--- Material for this exercise Enclosed Below ---
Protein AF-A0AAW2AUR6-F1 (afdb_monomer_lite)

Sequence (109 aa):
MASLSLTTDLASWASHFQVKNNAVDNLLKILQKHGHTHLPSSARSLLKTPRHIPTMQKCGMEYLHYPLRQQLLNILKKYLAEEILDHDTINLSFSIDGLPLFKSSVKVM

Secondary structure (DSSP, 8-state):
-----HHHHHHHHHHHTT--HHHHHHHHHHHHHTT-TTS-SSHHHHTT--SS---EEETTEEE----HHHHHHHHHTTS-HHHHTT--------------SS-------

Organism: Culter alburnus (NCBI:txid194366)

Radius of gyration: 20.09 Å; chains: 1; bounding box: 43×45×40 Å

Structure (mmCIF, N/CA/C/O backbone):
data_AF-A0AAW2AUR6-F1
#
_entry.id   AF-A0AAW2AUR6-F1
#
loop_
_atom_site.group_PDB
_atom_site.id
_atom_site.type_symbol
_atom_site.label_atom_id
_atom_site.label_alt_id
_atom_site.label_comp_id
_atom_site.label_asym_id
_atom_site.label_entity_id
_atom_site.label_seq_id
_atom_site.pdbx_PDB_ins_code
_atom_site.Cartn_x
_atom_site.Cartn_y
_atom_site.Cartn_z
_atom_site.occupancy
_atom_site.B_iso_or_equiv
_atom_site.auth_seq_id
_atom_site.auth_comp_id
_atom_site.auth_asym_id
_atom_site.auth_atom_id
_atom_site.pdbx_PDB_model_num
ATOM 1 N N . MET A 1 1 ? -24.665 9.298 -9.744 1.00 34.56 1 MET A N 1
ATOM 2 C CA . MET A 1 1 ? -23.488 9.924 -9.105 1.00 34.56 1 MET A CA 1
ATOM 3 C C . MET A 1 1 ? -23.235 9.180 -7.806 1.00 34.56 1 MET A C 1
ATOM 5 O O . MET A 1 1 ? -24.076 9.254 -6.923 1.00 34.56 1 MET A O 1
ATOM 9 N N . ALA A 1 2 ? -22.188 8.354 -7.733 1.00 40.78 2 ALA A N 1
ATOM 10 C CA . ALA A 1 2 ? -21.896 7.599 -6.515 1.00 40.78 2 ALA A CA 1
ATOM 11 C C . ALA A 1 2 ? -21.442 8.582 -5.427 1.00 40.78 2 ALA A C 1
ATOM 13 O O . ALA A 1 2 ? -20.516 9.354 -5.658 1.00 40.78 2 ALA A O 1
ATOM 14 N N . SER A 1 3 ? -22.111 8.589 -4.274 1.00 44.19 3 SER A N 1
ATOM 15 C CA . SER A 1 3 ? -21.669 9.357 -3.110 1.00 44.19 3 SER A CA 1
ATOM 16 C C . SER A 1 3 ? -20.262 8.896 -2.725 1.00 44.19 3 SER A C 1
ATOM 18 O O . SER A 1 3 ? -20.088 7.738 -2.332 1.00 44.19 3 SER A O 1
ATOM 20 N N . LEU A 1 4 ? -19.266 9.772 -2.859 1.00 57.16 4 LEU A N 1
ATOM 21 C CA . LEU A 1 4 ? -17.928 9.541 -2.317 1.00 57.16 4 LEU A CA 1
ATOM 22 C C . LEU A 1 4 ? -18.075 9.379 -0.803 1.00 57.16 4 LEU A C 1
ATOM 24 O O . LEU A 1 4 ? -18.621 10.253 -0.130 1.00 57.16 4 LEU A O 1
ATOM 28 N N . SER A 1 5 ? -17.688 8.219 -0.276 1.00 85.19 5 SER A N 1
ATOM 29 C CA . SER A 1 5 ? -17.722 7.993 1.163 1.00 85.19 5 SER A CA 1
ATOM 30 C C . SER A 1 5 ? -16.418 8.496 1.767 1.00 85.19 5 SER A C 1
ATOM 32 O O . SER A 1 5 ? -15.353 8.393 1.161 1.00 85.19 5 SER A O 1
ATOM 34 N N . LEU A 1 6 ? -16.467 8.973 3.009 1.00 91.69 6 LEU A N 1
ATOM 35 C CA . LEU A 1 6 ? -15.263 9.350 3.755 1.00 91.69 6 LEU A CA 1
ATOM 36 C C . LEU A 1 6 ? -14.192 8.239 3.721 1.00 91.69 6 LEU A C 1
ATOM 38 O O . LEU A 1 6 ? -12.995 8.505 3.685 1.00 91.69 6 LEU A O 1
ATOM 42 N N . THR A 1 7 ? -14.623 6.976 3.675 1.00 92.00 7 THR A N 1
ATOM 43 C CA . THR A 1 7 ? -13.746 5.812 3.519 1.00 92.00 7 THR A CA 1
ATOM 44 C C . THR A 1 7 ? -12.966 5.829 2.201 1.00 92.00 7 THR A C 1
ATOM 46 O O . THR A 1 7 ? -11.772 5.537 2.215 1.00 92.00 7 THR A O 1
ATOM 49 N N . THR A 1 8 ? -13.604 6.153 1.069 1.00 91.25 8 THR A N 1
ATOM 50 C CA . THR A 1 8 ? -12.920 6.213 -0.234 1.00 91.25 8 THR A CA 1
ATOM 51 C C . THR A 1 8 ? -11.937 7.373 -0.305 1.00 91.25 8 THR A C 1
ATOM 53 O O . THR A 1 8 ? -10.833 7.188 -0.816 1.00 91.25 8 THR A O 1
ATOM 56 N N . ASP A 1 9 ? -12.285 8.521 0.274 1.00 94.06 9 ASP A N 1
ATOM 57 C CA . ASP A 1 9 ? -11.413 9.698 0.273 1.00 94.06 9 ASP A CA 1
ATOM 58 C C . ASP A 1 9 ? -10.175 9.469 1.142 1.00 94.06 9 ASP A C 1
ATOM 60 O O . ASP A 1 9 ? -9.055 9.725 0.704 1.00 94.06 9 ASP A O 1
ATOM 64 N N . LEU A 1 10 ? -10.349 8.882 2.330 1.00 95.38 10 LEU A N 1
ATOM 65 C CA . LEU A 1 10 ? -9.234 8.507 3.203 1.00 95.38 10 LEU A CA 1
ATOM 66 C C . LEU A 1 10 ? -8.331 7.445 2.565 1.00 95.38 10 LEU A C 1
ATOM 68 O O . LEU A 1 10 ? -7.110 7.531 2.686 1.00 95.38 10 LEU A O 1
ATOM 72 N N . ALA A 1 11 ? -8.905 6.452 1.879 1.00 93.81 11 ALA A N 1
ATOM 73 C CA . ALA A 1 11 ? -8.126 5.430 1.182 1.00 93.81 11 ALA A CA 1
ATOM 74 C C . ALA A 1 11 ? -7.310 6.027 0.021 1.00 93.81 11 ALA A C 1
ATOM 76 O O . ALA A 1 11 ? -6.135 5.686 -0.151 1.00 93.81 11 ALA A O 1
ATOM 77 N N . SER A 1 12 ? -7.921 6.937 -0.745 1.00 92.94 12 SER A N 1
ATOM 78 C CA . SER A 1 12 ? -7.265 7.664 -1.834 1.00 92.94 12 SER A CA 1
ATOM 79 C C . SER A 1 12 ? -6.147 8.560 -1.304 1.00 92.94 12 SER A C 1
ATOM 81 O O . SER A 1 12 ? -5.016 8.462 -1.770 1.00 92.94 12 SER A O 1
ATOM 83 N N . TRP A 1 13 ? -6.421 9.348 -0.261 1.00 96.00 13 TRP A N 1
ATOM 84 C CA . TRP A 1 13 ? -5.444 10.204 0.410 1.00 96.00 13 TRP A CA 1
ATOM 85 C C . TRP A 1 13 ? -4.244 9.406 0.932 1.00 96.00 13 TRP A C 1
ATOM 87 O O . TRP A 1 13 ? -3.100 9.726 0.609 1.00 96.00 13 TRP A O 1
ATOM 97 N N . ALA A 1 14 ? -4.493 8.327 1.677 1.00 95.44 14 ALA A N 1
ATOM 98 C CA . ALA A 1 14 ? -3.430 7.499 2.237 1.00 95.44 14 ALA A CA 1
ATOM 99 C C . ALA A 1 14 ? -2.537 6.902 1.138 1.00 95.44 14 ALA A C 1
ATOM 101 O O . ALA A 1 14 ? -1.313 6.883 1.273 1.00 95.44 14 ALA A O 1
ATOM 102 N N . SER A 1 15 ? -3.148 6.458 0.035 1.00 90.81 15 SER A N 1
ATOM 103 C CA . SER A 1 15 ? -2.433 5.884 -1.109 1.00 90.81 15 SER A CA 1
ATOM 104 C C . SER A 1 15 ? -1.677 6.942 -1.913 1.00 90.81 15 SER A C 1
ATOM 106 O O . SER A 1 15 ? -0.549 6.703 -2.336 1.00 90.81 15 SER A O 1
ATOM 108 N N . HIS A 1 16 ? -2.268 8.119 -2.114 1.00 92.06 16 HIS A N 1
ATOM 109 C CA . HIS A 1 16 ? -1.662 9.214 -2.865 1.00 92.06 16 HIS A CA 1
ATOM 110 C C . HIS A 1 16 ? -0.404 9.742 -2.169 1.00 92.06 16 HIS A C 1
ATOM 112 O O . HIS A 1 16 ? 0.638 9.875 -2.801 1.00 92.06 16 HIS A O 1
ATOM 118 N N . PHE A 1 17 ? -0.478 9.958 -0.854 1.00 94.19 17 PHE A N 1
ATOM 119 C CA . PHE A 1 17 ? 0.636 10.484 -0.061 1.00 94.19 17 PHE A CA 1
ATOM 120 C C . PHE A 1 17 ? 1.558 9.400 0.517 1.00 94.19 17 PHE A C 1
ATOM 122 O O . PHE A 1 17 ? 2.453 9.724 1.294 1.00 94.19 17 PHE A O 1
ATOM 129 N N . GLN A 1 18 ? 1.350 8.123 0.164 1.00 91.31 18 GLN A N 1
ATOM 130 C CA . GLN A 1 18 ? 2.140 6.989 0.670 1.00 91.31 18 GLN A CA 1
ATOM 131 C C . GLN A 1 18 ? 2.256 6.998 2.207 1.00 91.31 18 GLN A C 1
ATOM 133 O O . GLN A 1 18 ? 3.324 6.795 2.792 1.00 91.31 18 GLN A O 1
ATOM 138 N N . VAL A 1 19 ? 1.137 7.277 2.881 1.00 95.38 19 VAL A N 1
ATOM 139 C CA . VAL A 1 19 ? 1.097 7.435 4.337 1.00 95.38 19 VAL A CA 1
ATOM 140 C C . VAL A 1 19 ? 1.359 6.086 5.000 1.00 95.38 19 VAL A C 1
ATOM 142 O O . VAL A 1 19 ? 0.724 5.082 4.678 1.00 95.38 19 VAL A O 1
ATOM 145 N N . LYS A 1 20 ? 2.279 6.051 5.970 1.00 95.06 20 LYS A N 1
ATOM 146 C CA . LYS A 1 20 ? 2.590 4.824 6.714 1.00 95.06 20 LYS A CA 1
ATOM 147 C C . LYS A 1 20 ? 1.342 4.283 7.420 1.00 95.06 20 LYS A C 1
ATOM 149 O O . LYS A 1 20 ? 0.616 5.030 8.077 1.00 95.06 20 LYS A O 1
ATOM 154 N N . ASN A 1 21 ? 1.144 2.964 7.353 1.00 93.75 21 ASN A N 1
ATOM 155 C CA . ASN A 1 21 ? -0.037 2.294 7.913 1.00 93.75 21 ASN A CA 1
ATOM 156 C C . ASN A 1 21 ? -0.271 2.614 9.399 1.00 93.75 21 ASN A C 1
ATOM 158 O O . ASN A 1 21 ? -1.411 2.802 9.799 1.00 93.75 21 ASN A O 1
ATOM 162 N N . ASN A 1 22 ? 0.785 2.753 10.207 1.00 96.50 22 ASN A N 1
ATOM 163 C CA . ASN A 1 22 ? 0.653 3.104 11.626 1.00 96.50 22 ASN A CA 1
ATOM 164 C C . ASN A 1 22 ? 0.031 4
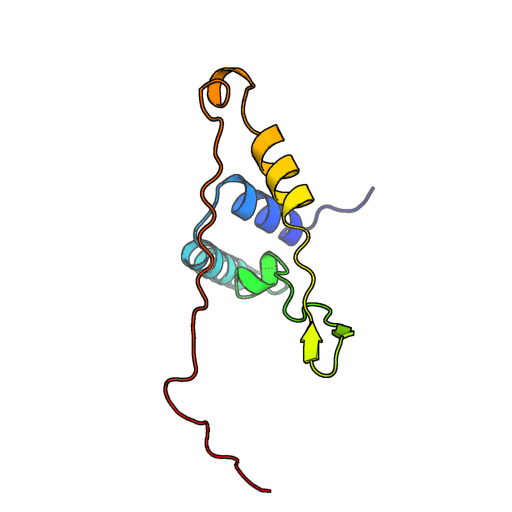.497 11.855 1.00 96.50 22 ASN A C 1
ATOM 166 O O . ASN A 1 22 ? -0.723 4.690 12.808 1.00 96.50 22 ASN A O 1
ATOM 170 N N . ALA A 1 23 ? 0.327 5.466 10.987 1.00 97.19 23 ALA A N 1
ATOM 171 C CA . ALA A 1 23 ? -0.255 6.801 11.041 1.00 97.19 23 ALA A CA 1
ATOM 172 C C . ALA A 1 23 ? -1.729 6.767 10.617 1.00 97.19 23 ALA A C 1
ATOM 174 O O . ALA A 1 23 ? -2.570 7.359 11.292 1.00 97.19 23 ALA A O 1
ATOM 175 N N . VAL A 1 24 ? -2.052 6.007 9.565 1.00 96.94 24 VAL A N 1
ATOM 176 C CA . VAL A 1 24 ? -3.438 5.776 9.129 1.00 96.94 24 VAL A CA 1
ATOM 177 C C . VAL A 1 24 ? -4.251 5.088 10.232 1.00 96.94 24 VAL A C 1
ATOM 179 O O . VAL A 1 24 ? -5.346 5.542 10.547 1.00 96.94 24 VAL A O 1
ATOM 182 N N . ASP A 1 25 ? -3.711 4.053 10.880 1.00 96.69 25 ASP A N 1
ATOM 183 C CA . ASP A 1 25 ? -4.362 3.354 11.996 1.00 96.69 25 ASP A CA 1
ATOM 184 C C . ASP A 1 25 ? -4.697 4.310 13.149 1.00 96.69 25 ASP A C 1
ATOM 186 O O . ASP A 1 25 ? -5.801 4.281 13.695 1.00 96.69 25 ASP A O 1
ATOM 190 N N . ASN A 1 26 ? -3.750 5.174 13.529 1.00 97.56 26 ASN A N 1
ATOM 191 C CA . ASN A 1 26 ? -3.971 6.158 14.587 1.00 97.56 26 ASN A CA 1
ATOM 192 C C . ASN A 1 26 ? -5.014 7.206 14.187 1.00 97.56 26 ASN A C 1
ATOM 194 O O . ASN A 1 26 ? -5.886 7.524 14.997 1.00 97.56 26 ASN A O 1
ATOM 198 N N . LEU A 1 27 ? -4.982 7.690 12.943 1.00 97.44 27 LEU A N 1
ATOM 199 C CA . LEU A 1 27 ? -5.990 8.613 12.425 1.00 97.44 27 LEU A CA 1
ATOM 200 C C . LEU A 1 27 ? -7.391 7.987 12.450 1.00 97.44 27 LEU A C 1
ATOM 202 O O . LEU A 1 27 ? -8.330 8.606 12.940 1.00 97.44 27 LEU A O 1
ATOM 206 N N . LEU A 1 28 ? -7.535 6.742 11.992 1.00 96.56 28 LEU A N 1
ATOM 207 C CA . LEU A 1 28 ? -8.817 6.033 11.993 1.00 96.56 28 LEU A CA 1
ATOM 208 C C . LEU A 1 28 ? -9.386 5.879 13.408 1.00 96.56 28 LEU A C 1
ATOM 210 O O . LEU A 1 28 ? -10.575 6.110 13.619 1.00 96.56 28 LEU A O 1
ATOM 214 N N . LYS A 1 29 ? -8.539 5.573 14.400 1.00 96.25 29 LYS A N 1
ATOM 215 C CA . LYS A 1 29 ? -8.949 5.522 15.814 1.00 96.25 29 LYS A CA 1
ATOM 216 C C . LYS A 1 29 ? -9.431 6.878 16.328 1.00 96.25 29 LYS A C 1
ATOM 218 O O . LYS A 1 29 ? -1
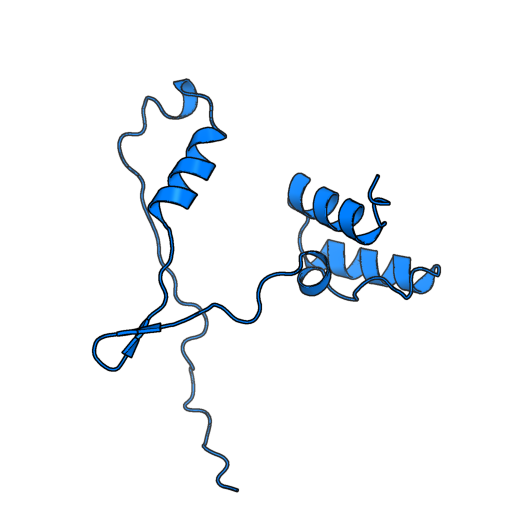0.395 6.921 17.088 1.00 96.25 29 LYS A O 1
ATOM 223 N N . ILE A 1 30 ? -8.776 7.975 15.939 1.00 97.25 30 ILE A N 1
ATOM 224 C CA . ILE A 1 30 ? -9.223 9.332 16.285 1.00 97.25 30 ILE A CA 1
ATOM 225 C C . ILE A 1 30 ? -10.600 9.585 15.663 1.00 97.25 30 ILE A C 1
ATOM 227 O O . ILE A 1 30 ? -11.538 9.929 16.374 1.00 97.25 30 ILE A O 1
ATOM 231 N N . LEU A 1 31 ? -10.767 9.330 14.366 1.00 96.06 31 LEU A N 1
ATOM 232 C CA . LEU A 1 31 ? -12.034 9.562 13.667 1.00 96.06 31 LEU A CA 1
ATOM 233 C C . LEU A 1 31 ? -13.190 8.737 14.253 1.00 96.06 31 LEU A C 1
ATOM 235 O O . LEU A 1 31 ? -14.292 9.259 14.425 1.00 96.06 31 LEU A O 1
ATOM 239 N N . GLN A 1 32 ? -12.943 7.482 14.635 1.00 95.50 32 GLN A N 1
--- End of Enclosed Material for this exercise ---
Look above for the line with "ATOM 98 C CA" and the line with "ATOM 103 C CA"; transcribe both and all lines in between, exactly, and nothing else.

Finished task>
ATOM 98 C CA . ALA A 1 14 ? -3.430 7.499 2.237 1.00 95.44 14 ALA A CA 1
ATOM 99 C C . ALA A 1 14 ? -2.537 6.902 1.138 1.00 95.44 14 ALA A C 1
ATOM 101 O O . ALA A 1 14 ? -1.313 6.883 1.273 1.00 95.44 14 ALA A O 1
ATOM 102 N N . SER A 1 15 ? -3.148 6.458 0.035 1.00 90.81 15 SER A N 1
ATOM 103 C CA . SER A 1 15 ? -2.433 5.884 -1.109 1.00 90.81 15 SER A CA 1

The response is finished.